Anova(model_3, type = "III") |>
tidy() |>
mutate(across(where(is.numeric), \(x) round(x, 4))) |>
kable(caption = "Type III ANOVA: Testing Each Predictor's Contribution") |>
kable_styling(bootstrap_options = c("striped", "hover"), full_width = FALSE)| term | sumsq | df | statistic | p.value |
|---|---|---|---|---|
| (Intercept) | 12030.737 | 1 | 231.5357 | 0 |
| age | 10907.874 | 1 | 209.9258 | 0 |
| sex | 3663.847 | 1 | 70.5120 | 0 |
| physhlth_days | 10633.920 | 1 | 204.6535 | 0 |
| sleep_hrs | 3049.400 | 1 | 58.6868 | 0 |
| gen_health | 5379.751 | 4 | 25.8838 | 0 |
| Residuals | 259335.435 | 4991 | NA | NA |
6a. (5 pts) Using the full model from Task 3a, write a 3–4 sentence paragraph summarizing the association between general health status and mental health days for a non-statistical audience. Your paragraph should:
This analysis showed that general health is directly associated with mental health. The model uses cross-sectional data, meaning there is no timeline, so we cannot determine which variable is impacting or causing the other and we can only state that they have an association. Those with the best general health had the fewest days with poor mental health, whereas those with the worst general health had the most days with poor mental health.
6b. (10 pts) Now consider both the education model (from the guided practice) and the general health model (from your lab). Discuss: Which categorical predictor appears to be more strongly associated with mental health days? How would you decide which to include if you were building a final model? Write 3–4 sentences addressing this comparison.

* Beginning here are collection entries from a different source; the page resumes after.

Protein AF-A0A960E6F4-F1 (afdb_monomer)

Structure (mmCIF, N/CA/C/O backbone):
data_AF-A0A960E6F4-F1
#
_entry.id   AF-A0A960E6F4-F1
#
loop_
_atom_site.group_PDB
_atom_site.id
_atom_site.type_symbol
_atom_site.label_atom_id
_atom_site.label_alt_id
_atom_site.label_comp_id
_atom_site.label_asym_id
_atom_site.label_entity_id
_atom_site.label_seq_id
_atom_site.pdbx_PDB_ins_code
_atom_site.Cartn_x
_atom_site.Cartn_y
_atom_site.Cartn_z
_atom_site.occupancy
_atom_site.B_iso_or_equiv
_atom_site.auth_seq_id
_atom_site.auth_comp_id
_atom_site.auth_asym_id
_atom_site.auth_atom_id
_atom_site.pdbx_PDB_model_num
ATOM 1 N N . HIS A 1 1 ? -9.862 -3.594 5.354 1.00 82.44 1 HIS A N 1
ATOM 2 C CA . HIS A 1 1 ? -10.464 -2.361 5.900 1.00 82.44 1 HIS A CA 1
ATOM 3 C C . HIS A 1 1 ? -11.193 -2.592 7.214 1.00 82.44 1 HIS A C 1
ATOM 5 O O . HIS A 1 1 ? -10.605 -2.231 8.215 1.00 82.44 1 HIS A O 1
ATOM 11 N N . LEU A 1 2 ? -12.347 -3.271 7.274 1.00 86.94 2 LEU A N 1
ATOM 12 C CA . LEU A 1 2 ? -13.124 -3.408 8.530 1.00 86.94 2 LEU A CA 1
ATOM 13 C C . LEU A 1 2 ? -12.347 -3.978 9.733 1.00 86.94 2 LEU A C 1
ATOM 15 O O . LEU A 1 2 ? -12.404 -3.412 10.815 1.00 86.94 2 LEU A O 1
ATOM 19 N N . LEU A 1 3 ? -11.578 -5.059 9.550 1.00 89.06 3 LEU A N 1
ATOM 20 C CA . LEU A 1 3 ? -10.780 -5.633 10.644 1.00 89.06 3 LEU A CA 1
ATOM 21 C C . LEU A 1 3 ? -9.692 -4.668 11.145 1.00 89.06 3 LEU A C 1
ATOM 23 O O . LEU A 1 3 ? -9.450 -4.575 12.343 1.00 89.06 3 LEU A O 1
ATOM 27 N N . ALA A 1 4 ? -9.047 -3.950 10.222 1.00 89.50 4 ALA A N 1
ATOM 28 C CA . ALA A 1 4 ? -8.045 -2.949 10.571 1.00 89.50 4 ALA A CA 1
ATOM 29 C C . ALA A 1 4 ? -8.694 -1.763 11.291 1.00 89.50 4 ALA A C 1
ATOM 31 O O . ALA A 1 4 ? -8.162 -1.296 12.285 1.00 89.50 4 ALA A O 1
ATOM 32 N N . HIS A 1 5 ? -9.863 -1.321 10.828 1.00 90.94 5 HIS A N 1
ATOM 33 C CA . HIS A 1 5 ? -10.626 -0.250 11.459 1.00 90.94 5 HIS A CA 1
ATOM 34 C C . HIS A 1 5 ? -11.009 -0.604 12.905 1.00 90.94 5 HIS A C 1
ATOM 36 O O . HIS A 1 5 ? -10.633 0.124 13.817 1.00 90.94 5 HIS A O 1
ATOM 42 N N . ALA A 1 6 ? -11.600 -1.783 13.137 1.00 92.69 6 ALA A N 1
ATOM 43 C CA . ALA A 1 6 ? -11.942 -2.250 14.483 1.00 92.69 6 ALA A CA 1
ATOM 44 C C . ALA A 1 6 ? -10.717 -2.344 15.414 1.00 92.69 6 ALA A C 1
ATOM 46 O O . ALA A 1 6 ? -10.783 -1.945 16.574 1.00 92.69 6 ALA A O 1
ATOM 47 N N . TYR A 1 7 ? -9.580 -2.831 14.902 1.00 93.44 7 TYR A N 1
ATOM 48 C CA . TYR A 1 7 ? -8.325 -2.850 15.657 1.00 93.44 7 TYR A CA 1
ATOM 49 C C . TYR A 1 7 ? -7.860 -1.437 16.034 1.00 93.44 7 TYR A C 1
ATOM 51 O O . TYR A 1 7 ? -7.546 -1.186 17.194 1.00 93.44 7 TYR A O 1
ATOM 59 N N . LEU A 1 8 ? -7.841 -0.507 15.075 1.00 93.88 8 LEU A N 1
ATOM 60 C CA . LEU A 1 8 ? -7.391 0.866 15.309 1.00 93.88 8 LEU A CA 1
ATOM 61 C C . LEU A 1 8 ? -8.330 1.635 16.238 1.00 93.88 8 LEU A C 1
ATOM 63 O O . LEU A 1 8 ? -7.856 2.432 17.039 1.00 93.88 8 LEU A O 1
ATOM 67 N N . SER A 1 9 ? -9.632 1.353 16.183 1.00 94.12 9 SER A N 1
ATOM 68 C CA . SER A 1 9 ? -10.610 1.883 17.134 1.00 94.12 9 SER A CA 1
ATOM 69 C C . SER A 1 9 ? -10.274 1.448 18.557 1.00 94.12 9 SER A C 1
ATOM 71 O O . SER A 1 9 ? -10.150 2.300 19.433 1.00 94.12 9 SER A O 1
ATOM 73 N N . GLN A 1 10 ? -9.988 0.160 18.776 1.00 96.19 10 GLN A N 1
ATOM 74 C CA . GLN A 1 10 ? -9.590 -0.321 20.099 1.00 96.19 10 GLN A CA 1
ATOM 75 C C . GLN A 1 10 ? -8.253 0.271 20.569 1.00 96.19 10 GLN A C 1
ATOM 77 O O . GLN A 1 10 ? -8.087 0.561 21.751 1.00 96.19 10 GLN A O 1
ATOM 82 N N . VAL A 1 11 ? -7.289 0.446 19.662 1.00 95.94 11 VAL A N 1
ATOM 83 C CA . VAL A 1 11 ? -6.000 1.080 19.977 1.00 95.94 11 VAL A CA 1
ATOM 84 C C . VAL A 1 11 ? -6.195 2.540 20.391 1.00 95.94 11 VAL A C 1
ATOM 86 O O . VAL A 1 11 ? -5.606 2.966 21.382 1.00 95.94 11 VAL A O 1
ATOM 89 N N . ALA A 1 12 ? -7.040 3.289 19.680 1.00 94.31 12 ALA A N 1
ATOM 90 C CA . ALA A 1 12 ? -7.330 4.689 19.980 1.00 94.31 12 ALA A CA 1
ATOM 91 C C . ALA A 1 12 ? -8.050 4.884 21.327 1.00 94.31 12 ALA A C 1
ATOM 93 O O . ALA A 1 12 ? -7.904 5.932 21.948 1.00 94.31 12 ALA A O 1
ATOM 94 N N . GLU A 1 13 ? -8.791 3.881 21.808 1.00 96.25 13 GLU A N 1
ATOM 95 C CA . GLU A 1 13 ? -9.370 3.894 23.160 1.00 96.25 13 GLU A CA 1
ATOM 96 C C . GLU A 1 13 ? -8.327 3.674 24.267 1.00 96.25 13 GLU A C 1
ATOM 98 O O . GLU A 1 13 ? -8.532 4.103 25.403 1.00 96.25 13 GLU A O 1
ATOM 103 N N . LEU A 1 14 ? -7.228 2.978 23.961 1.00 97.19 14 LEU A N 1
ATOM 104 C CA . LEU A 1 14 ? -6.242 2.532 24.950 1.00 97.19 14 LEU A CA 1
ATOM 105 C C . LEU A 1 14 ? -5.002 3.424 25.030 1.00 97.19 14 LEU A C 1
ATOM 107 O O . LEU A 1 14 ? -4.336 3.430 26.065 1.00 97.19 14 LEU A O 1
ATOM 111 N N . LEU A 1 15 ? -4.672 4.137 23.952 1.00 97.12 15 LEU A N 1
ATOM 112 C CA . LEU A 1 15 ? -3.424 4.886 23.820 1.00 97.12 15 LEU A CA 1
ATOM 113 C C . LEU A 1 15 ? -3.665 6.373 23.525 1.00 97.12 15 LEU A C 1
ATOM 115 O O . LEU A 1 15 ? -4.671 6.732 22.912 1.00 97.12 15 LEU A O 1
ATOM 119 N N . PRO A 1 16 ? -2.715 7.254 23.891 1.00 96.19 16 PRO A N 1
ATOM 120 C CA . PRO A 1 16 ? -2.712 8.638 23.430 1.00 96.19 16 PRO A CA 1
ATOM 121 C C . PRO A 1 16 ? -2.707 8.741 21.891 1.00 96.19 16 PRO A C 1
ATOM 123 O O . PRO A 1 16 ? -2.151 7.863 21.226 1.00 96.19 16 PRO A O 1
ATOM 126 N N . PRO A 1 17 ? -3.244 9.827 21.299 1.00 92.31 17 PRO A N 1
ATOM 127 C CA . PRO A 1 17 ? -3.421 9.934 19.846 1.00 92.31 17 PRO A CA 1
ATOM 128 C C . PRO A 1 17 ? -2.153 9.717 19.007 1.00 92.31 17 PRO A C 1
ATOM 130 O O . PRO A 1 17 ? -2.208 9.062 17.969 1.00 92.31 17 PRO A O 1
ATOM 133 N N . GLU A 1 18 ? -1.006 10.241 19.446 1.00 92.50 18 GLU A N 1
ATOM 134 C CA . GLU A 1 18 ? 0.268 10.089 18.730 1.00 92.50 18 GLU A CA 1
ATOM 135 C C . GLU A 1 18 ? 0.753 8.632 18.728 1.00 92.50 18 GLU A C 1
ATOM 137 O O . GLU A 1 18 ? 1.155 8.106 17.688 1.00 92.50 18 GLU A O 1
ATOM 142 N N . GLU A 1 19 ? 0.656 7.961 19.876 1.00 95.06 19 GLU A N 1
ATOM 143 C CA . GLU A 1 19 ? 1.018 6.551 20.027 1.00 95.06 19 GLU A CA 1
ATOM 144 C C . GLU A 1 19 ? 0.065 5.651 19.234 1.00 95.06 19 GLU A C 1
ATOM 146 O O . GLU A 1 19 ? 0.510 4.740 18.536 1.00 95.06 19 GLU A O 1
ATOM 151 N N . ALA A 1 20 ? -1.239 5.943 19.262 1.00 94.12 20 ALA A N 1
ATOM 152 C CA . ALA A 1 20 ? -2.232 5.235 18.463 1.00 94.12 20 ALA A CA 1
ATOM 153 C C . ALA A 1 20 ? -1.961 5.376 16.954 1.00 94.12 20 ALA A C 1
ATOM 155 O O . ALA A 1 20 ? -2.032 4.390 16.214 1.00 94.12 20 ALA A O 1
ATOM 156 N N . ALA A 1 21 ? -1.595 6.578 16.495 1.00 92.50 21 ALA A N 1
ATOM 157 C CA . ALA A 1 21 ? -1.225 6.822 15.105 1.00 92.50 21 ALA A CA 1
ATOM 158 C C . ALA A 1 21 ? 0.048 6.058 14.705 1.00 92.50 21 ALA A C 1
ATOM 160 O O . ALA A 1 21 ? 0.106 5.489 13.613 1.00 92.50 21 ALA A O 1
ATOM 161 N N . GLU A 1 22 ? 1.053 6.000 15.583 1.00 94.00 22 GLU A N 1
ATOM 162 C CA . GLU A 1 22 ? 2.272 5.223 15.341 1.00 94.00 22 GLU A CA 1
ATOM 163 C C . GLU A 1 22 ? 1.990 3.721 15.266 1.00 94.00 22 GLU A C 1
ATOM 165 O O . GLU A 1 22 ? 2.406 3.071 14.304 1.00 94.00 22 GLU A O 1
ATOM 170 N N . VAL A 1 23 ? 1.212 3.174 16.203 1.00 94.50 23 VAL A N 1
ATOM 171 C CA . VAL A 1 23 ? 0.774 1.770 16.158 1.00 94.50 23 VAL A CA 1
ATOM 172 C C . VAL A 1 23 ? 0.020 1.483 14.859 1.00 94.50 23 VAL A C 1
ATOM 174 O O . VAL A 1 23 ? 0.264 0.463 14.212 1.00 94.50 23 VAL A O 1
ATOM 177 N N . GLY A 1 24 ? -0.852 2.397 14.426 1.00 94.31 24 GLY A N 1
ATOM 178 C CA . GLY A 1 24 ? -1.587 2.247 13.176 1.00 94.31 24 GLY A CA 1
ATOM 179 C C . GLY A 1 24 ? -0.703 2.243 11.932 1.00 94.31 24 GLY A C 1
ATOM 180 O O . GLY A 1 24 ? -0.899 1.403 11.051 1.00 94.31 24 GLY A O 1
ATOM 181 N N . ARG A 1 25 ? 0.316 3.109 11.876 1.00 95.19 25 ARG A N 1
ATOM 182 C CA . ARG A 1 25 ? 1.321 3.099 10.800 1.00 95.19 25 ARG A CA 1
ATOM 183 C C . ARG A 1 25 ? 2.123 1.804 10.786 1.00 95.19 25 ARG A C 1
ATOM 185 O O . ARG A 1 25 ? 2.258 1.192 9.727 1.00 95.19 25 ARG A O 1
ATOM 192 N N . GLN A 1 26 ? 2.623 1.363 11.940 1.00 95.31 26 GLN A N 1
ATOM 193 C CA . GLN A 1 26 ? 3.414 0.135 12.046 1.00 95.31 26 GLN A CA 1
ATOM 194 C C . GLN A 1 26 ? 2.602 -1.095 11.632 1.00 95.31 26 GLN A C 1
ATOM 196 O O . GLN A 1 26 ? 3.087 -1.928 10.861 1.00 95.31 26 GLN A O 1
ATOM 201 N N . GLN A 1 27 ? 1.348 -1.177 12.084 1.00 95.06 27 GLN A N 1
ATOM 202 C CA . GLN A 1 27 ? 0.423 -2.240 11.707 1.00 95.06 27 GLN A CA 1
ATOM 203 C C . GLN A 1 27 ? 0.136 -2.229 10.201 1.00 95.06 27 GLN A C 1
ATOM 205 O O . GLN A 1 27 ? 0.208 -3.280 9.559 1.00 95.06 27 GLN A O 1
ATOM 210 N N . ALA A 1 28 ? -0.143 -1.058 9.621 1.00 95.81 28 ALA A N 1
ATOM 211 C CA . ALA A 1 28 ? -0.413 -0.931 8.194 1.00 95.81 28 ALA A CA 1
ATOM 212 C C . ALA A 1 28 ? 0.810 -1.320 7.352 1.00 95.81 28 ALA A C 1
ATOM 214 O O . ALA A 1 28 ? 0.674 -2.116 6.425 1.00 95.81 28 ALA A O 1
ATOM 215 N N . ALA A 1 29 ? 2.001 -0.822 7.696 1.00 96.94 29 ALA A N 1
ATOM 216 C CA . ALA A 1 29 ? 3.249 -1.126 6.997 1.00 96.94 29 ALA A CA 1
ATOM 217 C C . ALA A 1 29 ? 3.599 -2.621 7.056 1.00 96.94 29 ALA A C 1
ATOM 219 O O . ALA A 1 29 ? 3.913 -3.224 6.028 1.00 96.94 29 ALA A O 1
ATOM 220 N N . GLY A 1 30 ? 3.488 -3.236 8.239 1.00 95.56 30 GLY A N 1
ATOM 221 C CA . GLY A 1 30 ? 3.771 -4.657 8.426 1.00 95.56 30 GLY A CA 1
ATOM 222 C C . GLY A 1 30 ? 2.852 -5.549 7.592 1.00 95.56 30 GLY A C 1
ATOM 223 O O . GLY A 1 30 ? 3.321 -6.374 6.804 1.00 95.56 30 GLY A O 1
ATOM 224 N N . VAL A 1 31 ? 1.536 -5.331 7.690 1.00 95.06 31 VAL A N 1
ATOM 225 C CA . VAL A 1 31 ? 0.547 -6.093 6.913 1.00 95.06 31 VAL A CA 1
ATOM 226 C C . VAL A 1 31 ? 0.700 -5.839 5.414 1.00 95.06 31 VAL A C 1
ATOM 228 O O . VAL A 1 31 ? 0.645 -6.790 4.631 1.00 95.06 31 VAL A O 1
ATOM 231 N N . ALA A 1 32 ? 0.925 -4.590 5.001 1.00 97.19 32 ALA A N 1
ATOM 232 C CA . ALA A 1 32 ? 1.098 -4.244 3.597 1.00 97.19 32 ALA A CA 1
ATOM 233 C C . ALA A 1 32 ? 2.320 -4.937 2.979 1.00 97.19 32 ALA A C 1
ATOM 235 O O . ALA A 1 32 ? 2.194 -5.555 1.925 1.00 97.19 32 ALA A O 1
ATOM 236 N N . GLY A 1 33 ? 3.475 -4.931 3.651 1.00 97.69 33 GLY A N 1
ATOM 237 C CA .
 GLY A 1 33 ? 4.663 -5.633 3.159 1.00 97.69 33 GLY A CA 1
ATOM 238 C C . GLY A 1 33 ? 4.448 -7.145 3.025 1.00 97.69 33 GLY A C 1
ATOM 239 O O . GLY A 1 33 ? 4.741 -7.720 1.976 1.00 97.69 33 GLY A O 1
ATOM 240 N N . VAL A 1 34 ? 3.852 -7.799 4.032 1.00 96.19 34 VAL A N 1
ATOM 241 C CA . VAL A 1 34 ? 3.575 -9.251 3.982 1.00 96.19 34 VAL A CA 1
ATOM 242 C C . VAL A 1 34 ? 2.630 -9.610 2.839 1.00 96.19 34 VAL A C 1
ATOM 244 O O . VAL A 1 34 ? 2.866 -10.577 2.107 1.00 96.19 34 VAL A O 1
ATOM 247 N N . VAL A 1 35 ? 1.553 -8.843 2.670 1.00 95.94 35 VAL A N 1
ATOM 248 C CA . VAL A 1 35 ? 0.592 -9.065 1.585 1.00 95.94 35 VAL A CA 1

The analyses showed associations between education and general health with the outcome of interest, days with poor mental health. General health had a stronger association with mental health, as evidenced by the impact that changes to the variables had on the mean days with poor mental health. If I were building a final model, I would include education as well as general health and the other demographic factors to build the strongest model possible.